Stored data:
◆ ◆ ◆

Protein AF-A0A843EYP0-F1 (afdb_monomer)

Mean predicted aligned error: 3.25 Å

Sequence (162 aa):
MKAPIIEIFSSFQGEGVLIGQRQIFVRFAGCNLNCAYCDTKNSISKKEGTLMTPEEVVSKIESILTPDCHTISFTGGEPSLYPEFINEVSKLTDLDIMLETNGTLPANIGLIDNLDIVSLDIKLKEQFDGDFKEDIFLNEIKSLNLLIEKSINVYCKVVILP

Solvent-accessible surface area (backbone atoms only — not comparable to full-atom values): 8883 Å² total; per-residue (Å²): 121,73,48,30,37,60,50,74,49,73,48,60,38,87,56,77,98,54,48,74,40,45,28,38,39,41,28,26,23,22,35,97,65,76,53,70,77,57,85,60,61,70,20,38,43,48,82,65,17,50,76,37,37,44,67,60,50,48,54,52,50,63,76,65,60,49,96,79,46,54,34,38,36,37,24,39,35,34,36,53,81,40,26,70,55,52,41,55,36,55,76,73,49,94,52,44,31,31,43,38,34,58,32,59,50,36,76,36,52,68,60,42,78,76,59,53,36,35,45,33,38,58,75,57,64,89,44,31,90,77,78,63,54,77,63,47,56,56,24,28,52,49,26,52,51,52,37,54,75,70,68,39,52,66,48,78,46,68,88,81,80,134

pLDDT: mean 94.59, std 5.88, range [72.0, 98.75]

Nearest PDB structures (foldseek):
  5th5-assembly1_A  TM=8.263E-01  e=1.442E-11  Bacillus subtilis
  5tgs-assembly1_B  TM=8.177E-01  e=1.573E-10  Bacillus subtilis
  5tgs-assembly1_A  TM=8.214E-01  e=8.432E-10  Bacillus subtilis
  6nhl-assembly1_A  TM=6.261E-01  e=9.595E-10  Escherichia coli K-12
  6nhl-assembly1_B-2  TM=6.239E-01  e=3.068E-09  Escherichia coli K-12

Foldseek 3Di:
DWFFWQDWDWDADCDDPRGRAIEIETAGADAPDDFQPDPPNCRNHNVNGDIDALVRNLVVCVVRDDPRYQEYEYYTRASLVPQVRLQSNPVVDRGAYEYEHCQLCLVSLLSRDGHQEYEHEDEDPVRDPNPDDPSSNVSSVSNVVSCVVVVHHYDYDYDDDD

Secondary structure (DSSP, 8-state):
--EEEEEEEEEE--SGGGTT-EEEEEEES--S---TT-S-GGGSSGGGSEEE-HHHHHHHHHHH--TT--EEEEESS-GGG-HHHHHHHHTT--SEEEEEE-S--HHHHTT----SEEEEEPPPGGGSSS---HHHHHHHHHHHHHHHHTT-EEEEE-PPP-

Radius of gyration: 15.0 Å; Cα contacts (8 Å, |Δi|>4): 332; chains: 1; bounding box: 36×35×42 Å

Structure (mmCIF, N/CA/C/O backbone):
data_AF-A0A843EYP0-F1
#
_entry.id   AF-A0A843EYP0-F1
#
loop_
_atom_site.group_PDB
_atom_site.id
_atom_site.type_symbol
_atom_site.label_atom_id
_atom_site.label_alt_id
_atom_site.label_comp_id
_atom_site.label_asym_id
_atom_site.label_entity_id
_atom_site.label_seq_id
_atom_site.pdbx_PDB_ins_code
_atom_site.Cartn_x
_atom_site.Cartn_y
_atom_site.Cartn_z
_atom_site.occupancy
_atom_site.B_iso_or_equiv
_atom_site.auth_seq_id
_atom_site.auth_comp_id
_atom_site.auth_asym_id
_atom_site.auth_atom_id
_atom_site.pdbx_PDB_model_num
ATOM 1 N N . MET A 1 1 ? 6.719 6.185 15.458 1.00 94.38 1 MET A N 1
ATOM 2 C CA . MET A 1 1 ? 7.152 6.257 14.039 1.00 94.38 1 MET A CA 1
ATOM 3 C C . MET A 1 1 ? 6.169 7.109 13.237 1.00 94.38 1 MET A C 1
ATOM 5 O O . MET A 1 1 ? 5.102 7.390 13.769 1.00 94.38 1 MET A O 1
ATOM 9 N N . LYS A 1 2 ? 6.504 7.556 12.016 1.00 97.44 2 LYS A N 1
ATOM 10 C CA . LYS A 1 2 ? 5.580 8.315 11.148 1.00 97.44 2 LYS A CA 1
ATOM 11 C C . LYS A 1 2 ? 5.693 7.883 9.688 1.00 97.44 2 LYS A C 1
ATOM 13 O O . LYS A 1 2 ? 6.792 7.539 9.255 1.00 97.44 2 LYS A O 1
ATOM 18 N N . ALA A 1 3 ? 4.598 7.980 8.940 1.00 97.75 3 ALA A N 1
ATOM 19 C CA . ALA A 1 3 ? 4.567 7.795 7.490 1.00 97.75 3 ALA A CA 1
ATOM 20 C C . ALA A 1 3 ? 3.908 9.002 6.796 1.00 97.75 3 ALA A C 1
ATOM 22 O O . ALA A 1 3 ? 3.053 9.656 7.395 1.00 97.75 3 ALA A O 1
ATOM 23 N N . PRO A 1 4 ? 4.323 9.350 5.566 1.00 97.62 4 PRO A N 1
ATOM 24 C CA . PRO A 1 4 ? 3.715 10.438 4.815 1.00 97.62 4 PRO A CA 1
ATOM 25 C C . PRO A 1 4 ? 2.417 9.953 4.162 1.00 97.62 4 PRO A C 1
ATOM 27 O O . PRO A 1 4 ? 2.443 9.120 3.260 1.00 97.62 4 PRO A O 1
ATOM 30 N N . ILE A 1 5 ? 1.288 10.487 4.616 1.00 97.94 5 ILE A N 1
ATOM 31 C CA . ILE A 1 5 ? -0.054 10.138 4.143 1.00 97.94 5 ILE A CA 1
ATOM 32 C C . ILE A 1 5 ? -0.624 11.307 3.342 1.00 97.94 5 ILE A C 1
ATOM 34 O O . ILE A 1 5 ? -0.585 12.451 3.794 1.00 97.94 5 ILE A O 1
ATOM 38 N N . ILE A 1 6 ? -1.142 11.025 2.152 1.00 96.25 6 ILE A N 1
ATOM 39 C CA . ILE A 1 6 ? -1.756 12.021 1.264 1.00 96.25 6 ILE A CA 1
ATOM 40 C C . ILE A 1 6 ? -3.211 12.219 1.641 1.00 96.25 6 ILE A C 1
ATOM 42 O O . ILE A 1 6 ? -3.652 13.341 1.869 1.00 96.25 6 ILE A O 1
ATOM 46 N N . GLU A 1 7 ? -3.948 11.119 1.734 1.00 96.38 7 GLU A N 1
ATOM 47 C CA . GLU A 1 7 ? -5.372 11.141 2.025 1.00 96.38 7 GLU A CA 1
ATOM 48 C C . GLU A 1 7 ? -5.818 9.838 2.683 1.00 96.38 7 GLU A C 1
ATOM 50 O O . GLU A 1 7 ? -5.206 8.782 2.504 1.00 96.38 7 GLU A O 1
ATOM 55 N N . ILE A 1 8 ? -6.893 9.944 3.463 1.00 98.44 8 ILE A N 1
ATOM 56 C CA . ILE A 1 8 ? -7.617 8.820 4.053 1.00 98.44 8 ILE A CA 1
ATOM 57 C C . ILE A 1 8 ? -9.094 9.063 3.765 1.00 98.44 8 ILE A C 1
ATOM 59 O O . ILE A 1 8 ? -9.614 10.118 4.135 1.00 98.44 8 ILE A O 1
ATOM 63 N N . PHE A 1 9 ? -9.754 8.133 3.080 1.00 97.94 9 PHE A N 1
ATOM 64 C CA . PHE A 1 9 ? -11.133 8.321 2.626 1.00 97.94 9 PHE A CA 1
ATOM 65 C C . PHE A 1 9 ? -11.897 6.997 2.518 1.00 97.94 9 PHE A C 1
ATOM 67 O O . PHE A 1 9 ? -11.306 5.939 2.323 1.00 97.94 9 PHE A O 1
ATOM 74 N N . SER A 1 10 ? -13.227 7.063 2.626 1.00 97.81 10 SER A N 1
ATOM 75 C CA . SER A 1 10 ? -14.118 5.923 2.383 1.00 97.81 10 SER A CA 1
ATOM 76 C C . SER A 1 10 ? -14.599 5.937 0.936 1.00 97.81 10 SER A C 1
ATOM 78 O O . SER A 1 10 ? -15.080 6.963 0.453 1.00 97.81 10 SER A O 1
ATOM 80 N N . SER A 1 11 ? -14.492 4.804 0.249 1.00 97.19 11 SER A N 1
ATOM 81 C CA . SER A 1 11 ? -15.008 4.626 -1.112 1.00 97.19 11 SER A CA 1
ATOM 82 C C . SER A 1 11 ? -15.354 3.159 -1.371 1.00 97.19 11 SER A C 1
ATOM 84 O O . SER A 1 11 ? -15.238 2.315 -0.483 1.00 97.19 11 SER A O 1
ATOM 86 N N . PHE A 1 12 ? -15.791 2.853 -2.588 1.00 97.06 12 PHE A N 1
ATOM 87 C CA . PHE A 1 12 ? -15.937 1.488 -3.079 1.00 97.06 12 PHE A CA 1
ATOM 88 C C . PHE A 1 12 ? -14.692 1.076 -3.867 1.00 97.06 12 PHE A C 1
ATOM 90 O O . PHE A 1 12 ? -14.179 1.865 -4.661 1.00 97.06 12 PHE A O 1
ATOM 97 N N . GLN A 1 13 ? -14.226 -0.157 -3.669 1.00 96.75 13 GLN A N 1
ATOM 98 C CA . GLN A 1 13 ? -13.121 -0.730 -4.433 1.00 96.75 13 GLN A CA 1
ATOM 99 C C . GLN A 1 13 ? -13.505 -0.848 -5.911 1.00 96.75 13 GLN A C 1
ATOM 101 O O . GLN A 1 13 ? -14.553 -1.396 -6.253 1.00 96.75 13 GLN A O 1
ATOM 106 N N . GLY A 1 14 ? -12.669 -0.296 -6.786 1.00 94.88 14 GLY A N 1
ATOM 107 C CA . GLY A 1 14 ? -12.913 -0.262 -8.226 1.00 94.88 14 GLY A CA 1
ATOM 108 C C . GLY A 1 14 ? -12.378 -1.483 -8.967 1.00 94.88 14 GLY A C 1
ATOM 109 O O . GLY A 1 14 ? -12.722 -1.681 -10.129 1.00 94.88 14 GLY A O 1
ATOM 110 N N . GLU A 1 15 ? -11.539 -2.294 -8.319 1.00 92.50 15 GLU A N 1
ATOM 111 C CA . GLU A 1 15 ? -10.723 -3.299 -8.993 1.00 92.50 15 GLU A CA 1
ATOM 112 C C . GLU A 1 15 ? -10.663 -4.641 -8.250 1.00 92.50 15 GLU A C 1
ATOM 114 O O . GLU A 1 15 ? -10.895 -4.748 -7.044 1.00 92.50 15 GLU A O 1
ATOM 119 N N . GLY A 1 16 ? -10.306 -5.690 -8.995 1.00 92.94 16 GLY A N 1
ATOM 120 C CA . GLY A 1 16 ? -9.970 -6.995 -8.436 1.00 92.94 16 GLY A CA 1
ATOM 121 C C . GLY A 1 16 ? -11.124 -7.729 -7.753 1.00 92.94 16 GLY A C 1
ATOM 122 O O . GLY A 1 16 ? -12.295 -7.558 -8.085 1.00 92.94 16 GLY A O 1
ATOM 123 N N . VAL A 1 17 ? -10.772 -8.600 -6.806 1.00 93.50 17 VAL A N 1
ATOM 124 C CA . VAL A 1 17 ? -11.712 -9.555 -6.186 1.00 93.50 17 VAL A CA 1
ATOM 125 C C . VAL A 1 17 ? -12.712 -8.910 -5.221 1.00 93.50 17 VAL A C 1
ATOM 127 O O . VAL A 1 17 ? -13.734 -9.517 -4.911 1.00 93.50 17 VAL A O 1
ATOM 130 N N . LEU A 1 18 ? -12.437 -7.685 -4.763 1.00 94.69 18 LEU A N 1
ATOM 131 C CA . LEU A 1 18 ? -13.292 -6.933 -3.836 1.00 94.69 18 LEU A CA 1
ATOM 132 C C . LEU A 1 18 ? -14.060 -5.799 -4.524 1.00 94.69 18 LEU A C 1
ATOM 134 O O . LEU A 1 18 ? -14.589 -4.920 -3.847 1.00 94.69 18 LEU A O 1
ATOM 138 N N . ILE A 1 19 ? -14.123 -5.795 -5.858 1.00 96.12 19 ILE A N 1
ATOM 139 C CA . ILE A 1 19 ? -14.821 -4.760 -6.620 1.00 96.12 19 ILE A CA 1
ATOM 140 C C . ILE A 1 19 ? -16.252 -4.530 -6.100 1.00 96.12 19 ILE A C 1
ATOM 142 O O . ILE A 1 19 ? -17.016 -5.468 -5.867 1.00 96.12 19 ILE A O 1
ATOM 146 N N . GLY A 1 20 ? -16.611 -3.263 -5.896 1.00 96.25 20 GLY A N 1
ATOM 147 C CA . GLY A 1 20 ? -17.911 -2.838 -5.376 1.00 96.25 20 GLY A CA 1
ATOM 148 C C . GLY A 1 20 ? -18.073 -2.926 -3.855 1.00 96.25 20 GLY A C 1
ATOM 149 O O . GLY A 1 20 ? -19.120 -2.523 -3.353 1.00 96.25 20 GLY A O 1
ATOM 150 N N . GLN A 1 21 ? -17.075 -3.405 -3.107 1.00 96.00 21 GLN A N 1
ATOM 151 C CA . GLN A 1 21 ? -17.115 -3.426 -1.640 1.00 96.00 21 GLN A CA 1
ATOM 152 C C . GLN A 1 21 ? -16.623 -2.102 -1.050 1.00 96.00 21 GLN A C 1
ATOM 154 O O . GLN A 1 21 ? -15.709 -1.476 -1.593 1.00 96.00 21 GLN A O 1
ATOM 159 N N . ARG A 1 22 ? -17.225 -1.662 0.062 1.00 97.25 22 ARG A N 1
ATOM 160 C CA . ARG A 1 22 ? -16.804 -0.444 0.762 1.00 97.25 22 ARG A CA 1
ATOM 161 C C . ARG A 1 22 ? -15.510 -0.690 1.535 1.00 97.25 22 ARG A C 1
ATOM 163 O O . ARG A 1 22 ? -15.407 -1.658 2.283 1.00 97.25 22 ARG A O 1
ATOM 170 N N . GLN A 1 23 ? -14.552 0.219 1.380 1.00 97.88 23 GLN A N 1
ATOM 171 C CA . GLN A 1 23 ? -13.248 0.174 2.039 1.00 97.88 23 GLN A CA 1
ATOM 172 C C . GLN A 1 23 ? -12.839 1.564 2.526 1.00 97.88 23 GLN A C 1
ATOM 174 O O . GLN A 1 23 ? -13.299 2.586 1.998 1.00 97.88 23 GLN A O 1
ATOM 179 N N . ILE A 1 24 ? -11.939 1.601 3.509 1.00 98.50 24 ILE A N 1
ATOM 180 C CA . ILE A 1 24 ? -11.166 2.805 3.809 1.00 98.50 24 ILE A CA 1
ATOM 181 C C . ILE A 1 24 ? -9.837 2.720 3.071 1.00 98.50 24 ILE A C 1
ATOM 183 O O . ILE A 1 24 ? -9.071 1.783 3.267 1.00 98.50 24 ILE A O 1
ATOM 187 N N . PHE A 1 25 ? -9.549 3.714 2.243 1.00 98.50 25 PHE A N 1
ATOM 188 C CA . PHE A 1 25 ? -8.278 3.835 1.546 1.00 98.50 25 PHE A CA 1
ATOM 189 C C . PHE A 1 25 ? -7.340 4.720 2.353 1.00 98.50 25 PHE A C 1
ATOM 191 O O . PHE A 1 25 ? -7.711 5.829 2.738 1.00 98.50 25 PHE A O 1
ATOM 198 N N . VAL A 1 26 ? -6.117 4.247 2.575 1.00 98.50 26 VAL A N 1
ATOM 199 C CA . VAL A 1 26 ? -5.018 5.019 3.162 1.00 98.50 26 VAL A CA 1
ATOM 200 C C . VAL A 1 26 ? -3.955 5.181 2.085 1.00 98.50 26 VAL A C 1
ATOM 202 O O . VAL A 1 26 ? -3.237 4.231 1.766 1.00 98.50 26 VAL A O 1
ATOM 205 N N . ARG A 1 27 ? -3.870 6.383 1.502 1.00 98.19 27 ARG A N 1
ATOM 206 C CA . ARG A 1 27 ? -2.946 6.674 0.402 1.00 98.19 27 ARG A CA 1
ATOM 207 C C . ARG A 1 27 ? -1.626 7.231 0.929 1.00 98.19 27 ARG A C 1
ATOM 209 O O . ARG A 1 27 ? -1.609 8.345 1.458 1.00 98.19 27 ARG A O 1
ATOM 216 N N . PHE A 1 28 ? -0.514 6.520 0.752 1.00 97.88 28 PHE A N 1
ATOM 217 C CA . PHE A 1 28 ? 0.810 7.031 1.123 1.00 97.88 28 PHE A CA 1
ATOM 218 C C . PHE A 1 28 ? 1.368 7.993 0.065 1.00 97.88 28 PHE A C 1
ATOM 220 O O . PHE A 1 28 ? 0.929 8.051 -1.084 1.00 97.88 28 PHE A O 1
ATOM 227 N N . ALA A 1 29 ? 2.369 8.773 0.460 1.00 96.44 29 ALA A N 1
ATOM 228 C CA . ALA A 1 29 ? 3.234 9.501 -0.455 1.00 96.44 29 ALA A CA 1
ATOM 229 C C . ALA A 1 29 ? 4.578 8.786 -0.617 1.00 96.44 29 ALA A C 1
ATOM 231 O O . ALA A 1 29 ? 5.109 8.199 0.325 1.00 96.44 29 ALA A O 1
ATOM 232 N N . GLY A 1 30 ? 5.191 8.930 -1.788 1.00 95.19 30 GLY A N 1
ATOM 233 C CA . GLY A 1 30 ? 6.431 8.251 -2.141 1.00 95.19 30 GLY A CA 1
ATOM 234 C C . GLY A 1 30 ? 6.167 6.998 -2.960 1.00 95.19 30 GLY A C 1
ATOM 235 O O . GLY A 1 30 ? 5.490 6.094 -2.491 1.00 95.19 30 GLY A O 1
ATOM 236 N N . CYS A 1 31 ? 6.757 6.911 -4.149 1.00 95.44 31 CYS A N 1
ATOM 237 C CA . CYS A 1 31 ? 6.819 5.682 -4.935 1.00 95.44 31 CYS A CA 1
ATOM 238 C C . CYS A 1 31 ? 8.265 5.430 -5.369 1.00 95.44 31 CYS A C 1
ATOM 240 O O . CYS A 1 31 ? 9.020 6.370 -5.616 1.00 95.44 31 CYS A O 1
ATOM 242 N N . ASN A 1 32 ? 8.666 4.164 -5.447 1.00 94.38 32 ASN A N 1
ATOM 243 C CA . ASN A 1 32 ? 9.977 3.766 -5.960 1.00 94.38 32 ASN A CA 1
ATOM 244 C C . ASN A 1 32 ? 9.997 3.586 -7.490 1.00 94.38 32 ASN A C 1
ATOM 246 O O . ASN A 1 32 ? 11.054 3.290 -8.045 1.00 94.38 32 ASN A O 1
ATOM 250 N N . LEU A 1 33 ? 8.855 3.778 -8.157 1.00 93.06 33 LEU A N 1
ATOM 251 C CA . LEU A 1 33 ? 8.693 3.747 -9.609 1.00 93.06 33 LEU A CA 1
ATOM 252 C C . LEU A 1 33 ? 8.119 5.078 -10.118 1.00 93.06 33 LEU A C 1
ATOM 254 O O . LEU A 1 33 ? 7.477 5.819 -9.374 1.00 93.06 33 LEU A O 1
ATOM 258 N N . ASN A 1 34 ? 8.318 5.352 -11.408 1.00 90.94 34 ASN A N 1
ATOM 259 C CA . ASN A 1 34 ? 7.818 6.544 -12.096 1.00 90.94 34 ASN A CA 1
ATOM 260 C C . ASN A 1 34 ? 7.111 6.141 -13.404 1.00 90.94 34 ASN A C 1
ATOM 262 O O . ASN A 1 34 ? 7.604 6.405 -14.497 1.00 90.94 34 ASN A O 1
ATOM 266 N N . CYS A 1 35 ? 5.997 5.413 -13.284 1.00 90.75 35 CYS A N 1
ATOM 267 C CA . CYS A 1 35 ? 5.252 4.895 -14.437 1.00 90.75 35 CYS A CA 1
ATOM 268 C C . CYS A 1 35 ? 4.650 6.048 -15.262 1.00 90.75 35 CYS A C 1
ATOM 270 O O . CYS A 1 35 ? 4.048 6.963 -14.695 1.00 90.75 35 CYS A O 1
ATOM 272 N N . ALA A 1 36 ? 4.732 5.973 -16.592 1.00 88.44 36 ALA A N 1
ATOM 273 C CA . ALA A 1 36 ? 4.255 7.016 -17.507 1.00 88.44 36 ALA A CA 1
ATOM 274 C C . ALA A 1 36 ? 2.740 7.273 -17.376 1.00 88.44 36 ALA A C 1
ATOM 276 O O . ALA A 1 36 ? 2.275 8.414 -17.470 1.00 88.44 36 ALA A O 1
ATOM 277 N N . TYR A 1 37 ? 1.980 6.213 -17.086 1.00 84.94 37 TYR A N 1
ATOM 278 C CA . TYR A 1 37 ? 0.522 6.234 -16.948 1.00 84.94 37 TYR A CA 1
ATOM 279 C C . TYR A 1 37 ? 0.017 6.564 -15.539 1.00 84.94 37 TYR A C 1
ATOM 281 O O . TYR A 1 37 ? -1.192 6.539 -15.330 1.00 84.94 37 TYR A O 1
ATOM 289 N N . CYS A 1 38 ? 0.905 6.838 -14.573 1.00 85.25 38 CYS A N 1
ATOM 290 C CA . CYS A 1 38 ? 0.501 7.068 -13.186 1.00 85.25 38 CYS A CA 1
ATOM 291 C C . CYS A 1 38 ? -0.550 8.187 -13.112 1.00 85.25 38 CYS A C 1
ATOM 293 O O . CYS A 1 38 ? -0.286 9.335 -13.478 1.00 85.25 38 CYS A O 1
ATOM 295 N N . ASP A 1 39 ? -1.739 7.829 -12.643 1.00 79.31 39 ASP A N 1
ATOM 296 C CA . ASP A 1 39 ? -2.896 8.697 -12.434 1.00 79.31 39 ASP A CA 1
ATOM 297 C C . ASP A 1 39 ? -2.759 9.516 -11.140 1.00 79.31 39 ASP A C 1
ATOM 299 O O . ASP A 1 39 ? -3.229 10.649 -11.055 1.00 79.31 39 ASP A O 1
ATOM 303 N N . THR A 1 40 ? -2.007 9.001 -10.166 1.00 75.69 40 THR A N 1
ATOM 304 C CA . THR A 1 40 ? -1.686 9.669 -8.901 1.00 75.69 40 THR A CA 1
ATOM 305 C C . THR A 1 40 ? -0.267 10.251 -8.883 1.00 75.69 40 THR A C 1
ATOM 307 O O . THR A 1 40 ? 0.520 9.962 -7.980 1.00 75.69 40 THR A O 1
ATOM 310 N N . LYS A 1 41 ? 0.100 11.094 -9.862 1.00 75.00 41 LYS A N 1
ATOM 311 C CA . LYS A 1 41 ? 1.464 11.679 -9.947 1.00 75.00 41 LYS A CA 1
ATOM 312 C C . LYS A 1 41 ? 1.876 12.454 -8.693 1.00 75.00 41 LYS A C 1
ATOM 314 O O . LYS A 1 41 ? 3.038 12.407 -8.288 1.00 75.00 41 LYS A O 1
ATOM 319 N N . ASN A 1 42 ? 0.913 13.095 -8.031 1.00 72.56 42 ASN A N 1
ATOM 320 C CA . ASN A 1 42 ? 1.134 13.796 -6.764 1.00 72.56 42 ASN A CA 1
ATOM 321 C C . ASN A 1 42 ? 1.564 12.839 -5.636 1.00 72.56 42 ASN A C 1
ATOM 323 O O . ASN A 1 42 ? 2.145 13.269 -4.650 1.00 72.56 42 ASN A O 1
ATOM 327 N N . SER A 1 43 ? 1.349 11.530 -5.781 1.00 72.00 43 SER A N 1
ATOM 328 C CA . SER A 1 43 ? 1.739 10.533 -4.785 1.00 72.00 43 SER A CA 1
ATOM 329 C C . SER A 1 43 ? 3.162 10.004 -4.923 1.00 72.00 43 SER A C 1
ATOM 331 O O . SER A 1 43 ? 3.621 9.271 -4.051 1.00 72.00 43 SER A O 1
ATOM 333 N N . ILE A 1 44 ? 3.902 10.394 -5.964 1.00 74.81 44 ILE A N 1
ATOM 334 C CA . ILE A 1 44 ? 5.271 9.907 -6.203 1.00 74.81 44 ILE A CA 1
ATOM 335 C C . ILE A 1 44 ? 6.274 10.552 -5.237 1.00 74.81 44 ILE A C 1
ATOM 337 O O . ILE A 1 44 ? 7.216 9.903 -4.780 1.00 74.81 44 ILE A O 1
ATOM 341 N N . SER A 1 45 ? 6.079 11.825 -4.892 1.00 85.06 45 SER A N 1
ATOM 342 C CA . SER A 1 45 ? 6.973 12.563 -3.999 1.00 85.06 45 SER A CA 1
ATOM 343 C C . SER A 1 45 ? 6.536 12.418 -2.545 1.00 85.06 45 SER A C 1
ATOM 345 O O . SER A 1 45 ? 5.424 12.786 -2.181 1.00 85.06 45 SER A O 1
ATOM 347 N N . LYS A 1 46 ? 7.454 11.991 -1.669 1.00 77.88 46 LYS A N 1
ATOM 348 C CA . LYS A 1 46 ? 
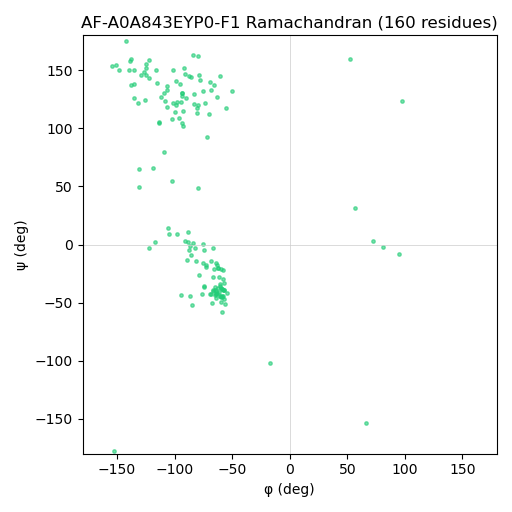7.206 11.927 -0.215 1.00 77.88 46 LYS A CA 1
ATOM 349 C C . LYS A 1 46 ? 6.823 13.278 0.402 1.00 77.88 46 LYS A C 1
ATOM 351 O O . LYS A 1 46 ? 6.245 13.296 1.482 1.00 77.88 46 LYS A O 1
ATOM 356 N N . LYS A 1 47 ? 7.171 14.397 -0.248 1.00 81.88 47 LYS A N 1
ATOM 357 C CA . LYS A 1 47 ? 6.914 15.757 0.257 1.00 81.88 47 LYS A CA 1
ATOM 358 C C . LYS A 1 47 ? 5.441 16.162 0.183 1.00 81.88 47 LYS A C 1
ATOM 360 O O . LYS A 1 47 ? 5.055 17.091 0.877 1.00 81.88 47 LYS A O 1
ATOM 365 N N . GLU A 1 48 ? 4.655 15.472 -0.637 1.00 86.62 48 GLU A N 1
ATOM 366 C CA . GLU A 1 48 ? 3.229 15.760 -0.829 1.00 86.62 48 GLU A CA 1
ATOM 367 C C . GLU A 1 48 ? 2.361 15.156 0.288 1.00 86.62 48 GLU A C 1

◆ ◆ ◆

* WHAT YOU NEED TO DO
Copy exactly the stretch of data above from the line with "ATOM 291 C C" through the line with "ATOM 311 C CA", and omit all other lines.

* ANSWER AREA
ATOM 291 C C . CYS A 1 38 ? -0.550 8.187 -13.112 1.00 85.25 38 CYS A C 1
ATOM 293 O O . CYS A 1 38 ? -0.286 9.335 -13.478 1.00 85.25 38 CYS A O 1
ATOM 295 N N . ASP A 1 39 ? -1.739 7.829 -12.643 1.00 79.31 39 ASP A N 1
ATOM 296 C CA . ASP A 1 39 ? -2.896 8.697 -12.434 1.00 79.31 39 ASP A CA 1
ATOM 297 C C . ASP A 1 39 ? -2.759 9.516 -11.140 1.00 79.31 39 ASP A C 1
ATOM 299 O O . ASP A 1 39 ? -3.229 10.649 -11.055 1.00 79.31 39 ASP A O 1
ATOM 303 N N . THR A 1 40 ? -2.007 9.001 -10.166 1.00 75.69 40 THR A N 1
ATOM 304 C CA . THR A 1 40 ? -1.686 9.669 -8.901 1.00 75.69 40 THR A CA 1
ATOM 305 C C . THR A 1 40 ? -0.267 10.251 -8.883 1.00 75.69 40 THR A C 1
ATOM 307 O O . THR A 1 40 ? 0.520 9.962 -7.980 1.00 75.69 40 THR A O 1
ATOM 310 N N . LYS A 1 41 ? 0.100 11.094 -9.862 1.00 75.00 41 LYS A N 1
ATOM 311 C CA . LYS A 1 41 ? 1.464 11.679 -9.947 1.00 75.00 41 LYS A CA 1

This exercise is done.